TASK: The answer must be every line below that contains the string "backbone".

PROVIDED RECORDS:
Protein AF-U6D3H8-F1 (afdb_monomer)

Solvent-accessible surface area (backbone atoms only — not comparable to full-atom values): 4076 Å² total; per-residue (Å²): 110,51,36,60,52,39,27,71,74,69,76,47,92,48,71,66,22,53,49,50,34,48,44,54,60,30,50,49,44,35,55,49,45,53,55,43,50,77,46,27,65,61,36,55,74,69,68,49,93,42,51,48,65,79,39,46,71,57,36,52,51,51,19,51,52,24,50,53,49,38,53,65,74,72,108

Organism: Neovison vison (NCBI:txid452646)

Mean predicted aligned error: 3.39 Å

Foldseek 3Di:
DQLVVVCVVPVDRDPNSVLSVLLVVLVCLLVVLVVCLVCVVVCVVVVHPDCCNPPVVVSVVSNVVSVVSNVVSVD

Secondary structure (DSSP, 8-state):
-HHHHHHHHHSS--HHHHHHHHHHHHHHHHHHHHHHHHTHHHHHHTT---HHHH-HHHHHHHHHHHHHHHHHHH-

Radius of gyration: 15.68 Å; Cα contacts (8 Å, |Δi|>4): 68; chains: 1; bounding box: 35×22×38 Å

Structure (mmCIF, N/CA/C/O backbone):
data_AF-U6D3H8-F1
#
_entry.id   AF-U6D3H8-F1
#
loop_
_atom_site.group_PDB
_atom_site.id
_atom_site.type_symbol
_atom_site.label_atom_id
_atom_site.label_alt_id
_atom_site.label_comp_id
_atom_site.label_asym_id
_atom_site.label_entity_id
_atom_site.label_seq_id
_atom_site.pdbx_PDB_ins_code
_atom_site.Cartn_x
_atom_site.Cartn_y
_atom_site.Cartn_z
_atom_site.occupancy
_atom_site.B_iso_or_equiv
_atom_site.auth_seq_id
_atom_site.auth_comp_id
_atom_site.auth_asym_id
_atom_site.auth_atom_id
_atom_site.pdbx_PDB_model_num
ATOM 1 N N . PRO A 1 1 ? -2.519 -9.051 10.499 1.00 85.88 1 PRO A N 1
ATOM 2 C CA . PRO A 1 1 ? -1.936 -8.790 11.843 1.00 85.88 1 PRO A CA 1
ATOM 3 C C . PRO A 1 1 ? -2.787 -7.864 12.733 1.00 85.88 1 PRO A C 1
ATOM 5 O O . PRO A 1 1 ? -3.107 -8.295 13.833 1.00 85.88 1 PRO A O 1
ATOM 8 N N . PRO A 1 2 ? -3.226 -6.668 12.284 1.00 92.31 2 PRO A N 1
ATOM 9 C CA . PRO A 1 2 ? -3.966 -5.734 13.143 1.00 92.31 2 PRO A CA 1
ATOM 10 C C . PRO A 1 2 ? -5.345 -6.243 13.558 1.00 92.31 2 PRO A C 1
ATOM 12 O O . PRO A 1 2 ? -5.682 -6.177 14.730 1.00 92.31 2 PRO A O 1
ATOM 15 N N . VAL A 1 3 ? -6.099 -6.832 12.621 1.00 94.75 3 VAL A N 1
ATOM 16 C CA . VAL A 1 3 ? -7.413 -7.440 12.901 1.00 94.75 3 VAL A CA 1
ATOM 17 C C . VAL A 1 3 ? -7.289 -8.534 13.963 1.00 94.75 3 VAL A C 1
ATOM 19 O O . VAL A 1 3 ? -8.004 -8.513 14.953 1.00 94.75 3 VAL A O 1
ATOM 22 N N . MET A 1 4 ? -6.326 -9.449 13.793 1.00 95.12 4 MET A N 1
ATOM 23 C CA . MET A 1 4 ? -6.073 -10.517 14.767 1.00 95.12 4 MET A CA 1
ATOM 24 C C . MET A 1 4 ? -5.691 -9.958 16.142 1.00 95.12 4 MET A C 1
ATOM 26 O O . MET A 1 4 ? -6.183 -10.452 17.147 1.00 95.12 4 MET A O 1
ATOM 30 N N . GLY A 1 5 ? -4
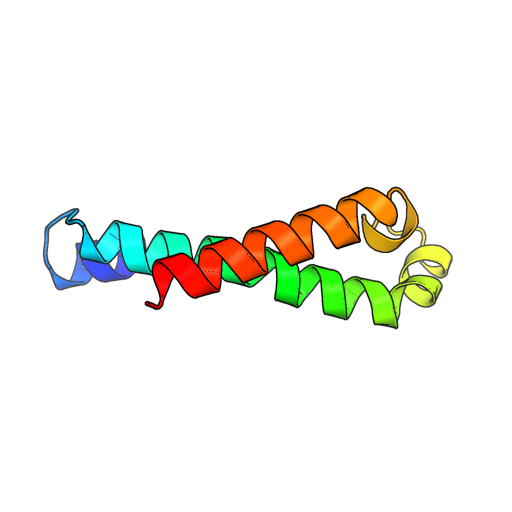.850 -8.918 16.189 1.00 94.50 5 GLY A N 1
ATOM 31 C CA . GLY A 1 5 ? -4.474 -8.256 17.440 1.00 94.50 5 GLY A CA 1
ATOM 32 C C . GLY A 1 5 ? -5.660 -7.582 18.132 1.00 94.50 5 GLY A C 1
ATOM 33 O O . GLY A 1 5 ? -5.825 -7.736 19.338 1.00 94.50 5 GLY A O 1
ATOM 34 N N . TRP A 1 6 ? -6.523 -6.902 17.371 1.00 95.25 6 TRP A N 1
ATOM 35 C CA . TRP A 1 6 ? -7.750 -6.305 17.900 1.00 95.25 6 TRP A CA 1
ATOM 36 C C . TRP A 1 6 ? -8.678 -7.362 18.486 1.00 95.25 6 TRP A C 1
ATOM 38 O O . TRP A 1 6 ? -9.094 -7.244 19.636 1.00 95.25 6 TRP A O 1
ATOM 48 N N . THR A 1 7 ? -8.980 -8.414 17.722 1.00 95.25 7 THR A N 1
ATOM 49 C CA . THR A 1 7 ? -9.878 -9.483 18.171 1.00 95.25 7 THR A CA 1
ATOM 50 C C . THR A 1 7 ? -9.312 -10.234 19.369 1.00 95.25 7 THR A C 1
ATOM 52 O O . THR A 1 7 ? -10.064 -10.566 20.277 1.00 95.25 7 THR A O 1
ATOM 55 N N . ALA A 1 8 ? -7.994 -10.440 19.436 1.00 95.19 8 ALA A N 1
ATOM 56 C CA . ALA A 1 8 ? -7.357 -11.036 20.608 1.00 95.19 8 ALA A CA 1
ATOM 57 C C . ALA A 1 8 ? -7.485 -10.158 21.867 1.00 95.19 8 ALA A C 1
ATOM 59 O O . ALA A 1 8 ? -7.638 -10.692 22.961 1.00 95.19 8 ALA A O 1
ATOM 60 N N . ALA A 1 9 ? -7.433 -8.831 21.724 1.00 95.25 9 ALA A N 1
ATOM 61 C CA . ALA A 1 9 ? -7.519 -7.901 22.850 1.00 95.25 9 ALA A CA 1
ATOM 62 C C . ALA A 1 9 ? -8.960 -7.614 23.308 1.00 95.25 9 ALA A C 1
ATOM 64 O O . ALA A 1 9 ? -9.193 -7.394 24.492 1.00 95.25 9 ALA A O 1
ATOM 65 N N . THR A 1 10 ? -9.918 -7.590 22.379 1.00 93.88 10 THR A N 1
ATOM 66 C CA . THR A 1 10 ? -11.312 -7.174 22.638 1.00 93.88 10 THR A CA 1
ATOM 67 C C . THR A 1 10 ? -12.294 -8.340 22.726 1.00 93.88 10 THR A C 1
ATOM 69 O O . THR A 1 10 ? -13.363 -8.197 23.308 1.00 93.88 10 THR A O 1
ATOM 72 N N . GLY A 1 11 ? -11.943 -9.501 22.165 1.00 94.94 11 GLY A N 1
ATOM 73 C CA . GLY A 1 11 ? -12.841 -10.650 22.046 1.00 94.94 11 GLY A CA 1
ATOM 74 C C . GLY A 1 11 ? -13.886 -10.517 20.932 1.00 94.94 11 GLY A C 1
ATOM 75 O O . GLY A 1 11 ? -14.728 -11.402 20.791 1.00 94.94 11 GLY A O 1
ATOM 76 N N . SER A 1 12 ? -13.838 -9.451 20.128 1.00 93.56 12 SER A N 1
ATOM 77 C CA . SER A 1 12 ? -14.833 -9.139 19.098 1.00 93.56 12 SER A CA 1
ATOM 78 C C . SER A 1 12 ? -14.199 -8.709 17.770 1.00 93.56 12 SER A C 1
ATOM 80 O O . SER A 1 12 ? -13.016 -8.366 17.665 1.00 93.56 12 SER A O 1
ATOM 82 N N . LEU A 1 13 ? -14.993 -8.785 16.700 1.00 94.38 13 LEU A N 1
ATOM 83 C CA . LEU A 1 13 ? -14.610 -8.365 15.352 1.00 94.38 13 LEU A CA 1
ATOM 84 C C . LEU A 1 13 ? -15.393 -7.101 14.978 1.00 94.38 13 LEU A C 1
ATOM 86 O O . LEU A 1 13 ? -16.346 -7.147 14.204 1.00 94.38 13 LEU A O 1
ATOM 90 N N . ASP A 1 14 ? -14.995 -5.978 15.566 1.00 93.94 14 ASP A N 1
ATOM 91 C CA . ASP A 1 14 ? -15.704 -4.705 15.416 1.00 93.94 14 ASP A CA 1
ATOM 92 C C . ASP A 1 14 ? -15.125 -3.837 14.293 1.00 93.94 14 ASP A C 1
ATOM 94 O O . ASP A 1 14 ? -14.058 -4.112 13.737 1.00 93.94 14 ASP A O 1
ATOM 98 N N . ALA A 1 15 ? -15.796 -2.718 14.006 1.00 93.88 15 ALA A N 1
ATOM 99 C CA . ALA A 1 15 ? -15.360 -1.735 13.013 1.00 93.88 15 ALA A CA 1
ATOM 100 C C . ALA A 1 15 ? -13.903 -1.271 13.214 1.00 93.88 15 ALA A C 1
ATOM 102 O O . ALA A 1 15 ? -13.184 -1.083 12.235 1.00 93.88 15 ALA A O 1
ATOM 103 N N . GLY A 1 16 ? -13.434 -1.159 14.464 1.00 93.19 16 GLY A N 1
ATOM 104 C CA . GLY A 1 16 ? -12.044 -0.805 14.777 1.00 93.19 16 GLY A CA 1
ATOM 105 C C . GLY A 1 16 ? -11.020 -1.818 14.250 1.00 93.19 16 GLY A C 1
ATOM 106 O O . GLY A 1 16 ? -9.983 -1.423 13.714 1.00 93.19 16 GLY A O 1
ATOM 107 N N . ALA A 1 17 ? -11.337 -3.118 14.297 1.00 94.94 17 ALA A N 1
ATOM 108 C CA . ALA A 1 17 ? -10.485 -4.168 13.741 1.00 94.94 17 ALA A CA 1
ATOM 109 C C . ALA A 1 17 ? -10.311 -3.983 12.228 1.00 94.94 17 ALA A C 1
ATOM 111 O O . ALA A 1 17 ? -9.191 -4.017 11.709 1.00 94.94 17 ALA A O 1
ATOM 112 N N . PHE A 1 18 ? -11.423 -3.744 11.528 1.00 94.56 18 PHE A N 1
ATOM 113 C CA . PHE A 1 18 ? -11.430 -3.517 10.085 1.00 94.56 18 PHE A CA 1
ATOM 114 C C . PHE A 1 18 ? -10.750 -2.207 9.698 1.00 94.56 18 PHE A C 1
ATOM 116 O O . PHE A 1 18 ? -10.029 -2.191 8.703 1.00 94.56 18 PHE A O 1
ATOM 123 N N
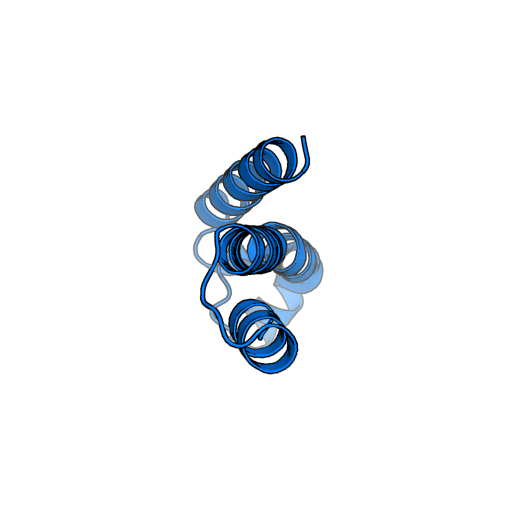 . LEU A 1 19 ? -10.909 -1.145 10.490 1.00 95.06 19 LEU A N 1
ATOM 124 C CA . LEU A 1 19 ? -10.250 0.137 10.250 1.00 95.06 19 LEU A CA 1
ATOM 125 C C . LEU A 1 19 ? -8.725 -0.007 10.332 1.00 95.06 19 LEU A C 1
ATOM 127 O O . LEU A 1 19 ? -8.022 0.322 9.379 1.00 95.06 19 LEU A O 1
ATOM 131 N N . LEU A 1 20 ? -8.207 -0.595 11.415 1.00 94.06 20 LEU A N 1
ATOM 132 C CA . LEU A 1 20 ? -6.768 -0.846 11.568 1.00 94.06 20 LEU A CA 1
ATOM 133 C C . LEU A 1 20 ? -6.232 -1.804 10.498 1.00 94.06 20 LEU A C 1
ATOM 135 O O . LEU A 1 20 ? -5.131 -1.617 9.975 1.00 94.06 20 LEU A O 1
ATOM 139 N N . GLY A 1 21 ? -7.012 -2.830 10.151 1.00 95.25 21 GLY A N 1
ATOM 140 C CA . GLY A 1 21 ? -6.695 -3.735 9.051 1.00 95.25 21 GLY A CA 1
ATOM 141 C C . GLY A 1 21 ? -6.604 -3.010 7.708 1.00 95.25 21 GLY A C 1
ATOM 142 O O . GLY A 1 21 ? -5.638 -3.210 6.972 1.00 95.25 21 GLY A O 1
ATOM 143 N N . GLY A 1 22 ? -7.577 -2.149 7.412 1.00 95.19 22 GLY A N 1
ATOM 144 C CA . GLY A 1 22 ? -7.669 -1.367 6.182 1.00 95.19 22 GLY A CA 1
ATOM 145 C C . GLY A 1 22 ? -6.563 -0.324 6.054 1.00 95.19 22 GLY A C 1
ATOM 146 O O . GLY A 1 22 ? -5.999 -0.174 4.966 1.00 95.19 22 GLY A O 1
ATOM 147 N N . ILE A 1 23 ? -6.199 0.335 7.158 1.00 95.62 23 ILE A N 1
ATOM 148 C CA . ILE A 1 23 ? -5.058 
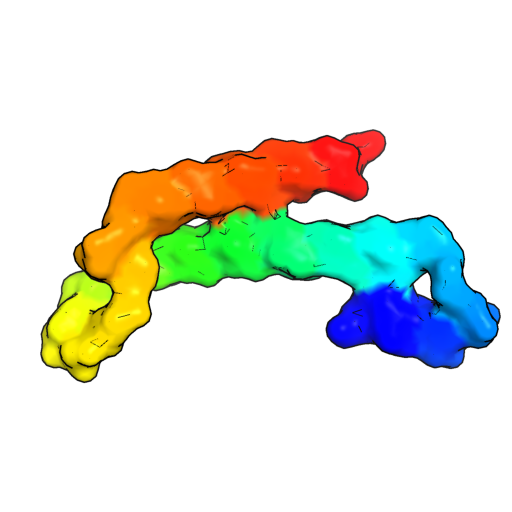1.256 7.217 1.00 95.62 23 ILE A CA 1
ATOM 149 C C . ILE A 1 23 ? -3.772 0.499 6.894 1.00 95.62 23 ILE A C 1
ATOM 151 O O . ILE A 1 23 ? -3.071 0.880 5.959 1.00 95.62 23 ILE A O 1
ATOM 155 N N . LEU A 1 24 ? -3.478 -0.608 7.589 1.00 95.25 24 LEU A N 1
ATOM 156 C CA . LEU A 1 24 ? -2.250 -1.362 7.321 1.00 95.25 24 LEU A CA 1
ATOM 157 C C . LEU A 1 24 ? -2.221 -1.886 5.882 1.00 95.25 24 LEU A C 1
ATOM 159 O O . LEU A 1 24 ? -1.209 -1.754 5.201 1.00 95.25 24 LEU A O 1
ATOM 163 N N . TYR A 1 25 ? -3.327 -2.462 5.410 1.00 95.38 25 TYR A N 1
ATOM 164 C CA . TYR A 1 25 ? -3.436 -2.966 4.045 1.00 95.38 25 TYR A CA 1
ATOM 165 C C . TYR A 1 25 ? -3.159 -1.868 3.015 1.00 95.38 25 TYR A C 1
ATOM 167 O O . TYR A 1 25 ? -2.358 -2.063 2.100 1.00 95.38 25 TYR A O 1
ATOM 175 N N . SER A 1 26 ? -3.785 -0.702 3.180 1.00 96.44 26 SER A N 1
ATOM 176 C CA . SER A 1 26 ? -3.608 0.414 2.254 1.00 96.44 26 SER A CA 1
ATOM 177 C C . SER A 1 26 ? -2.205 0.998 2.335 1.00 96.44 26 SER A C 1
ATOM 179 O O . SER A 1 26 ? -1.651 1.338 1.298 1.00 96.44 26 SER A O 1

RESULT OF THIS EXERCISE:
Solvent-accessible surface area (backbone atoms only — not comparable to full-atom values): 4076 Å² total; per-residue (Å²): 110,51,36,60,52,39,27,71,74,69,76,47,92,48,71,66,22,53,49,50,34,48,44,54,60,30,50,49,44,35,55,49,45,53,55,43,50,77,46,27,65,61,36,55,74,69,68,49,93,42,51,48,65,79,39,46,71,57,36,52,51,51,19,51,52,24,50,53,49,38,53,65,74,72,108
Structure (mmCIF, N/CA/C/O backbone):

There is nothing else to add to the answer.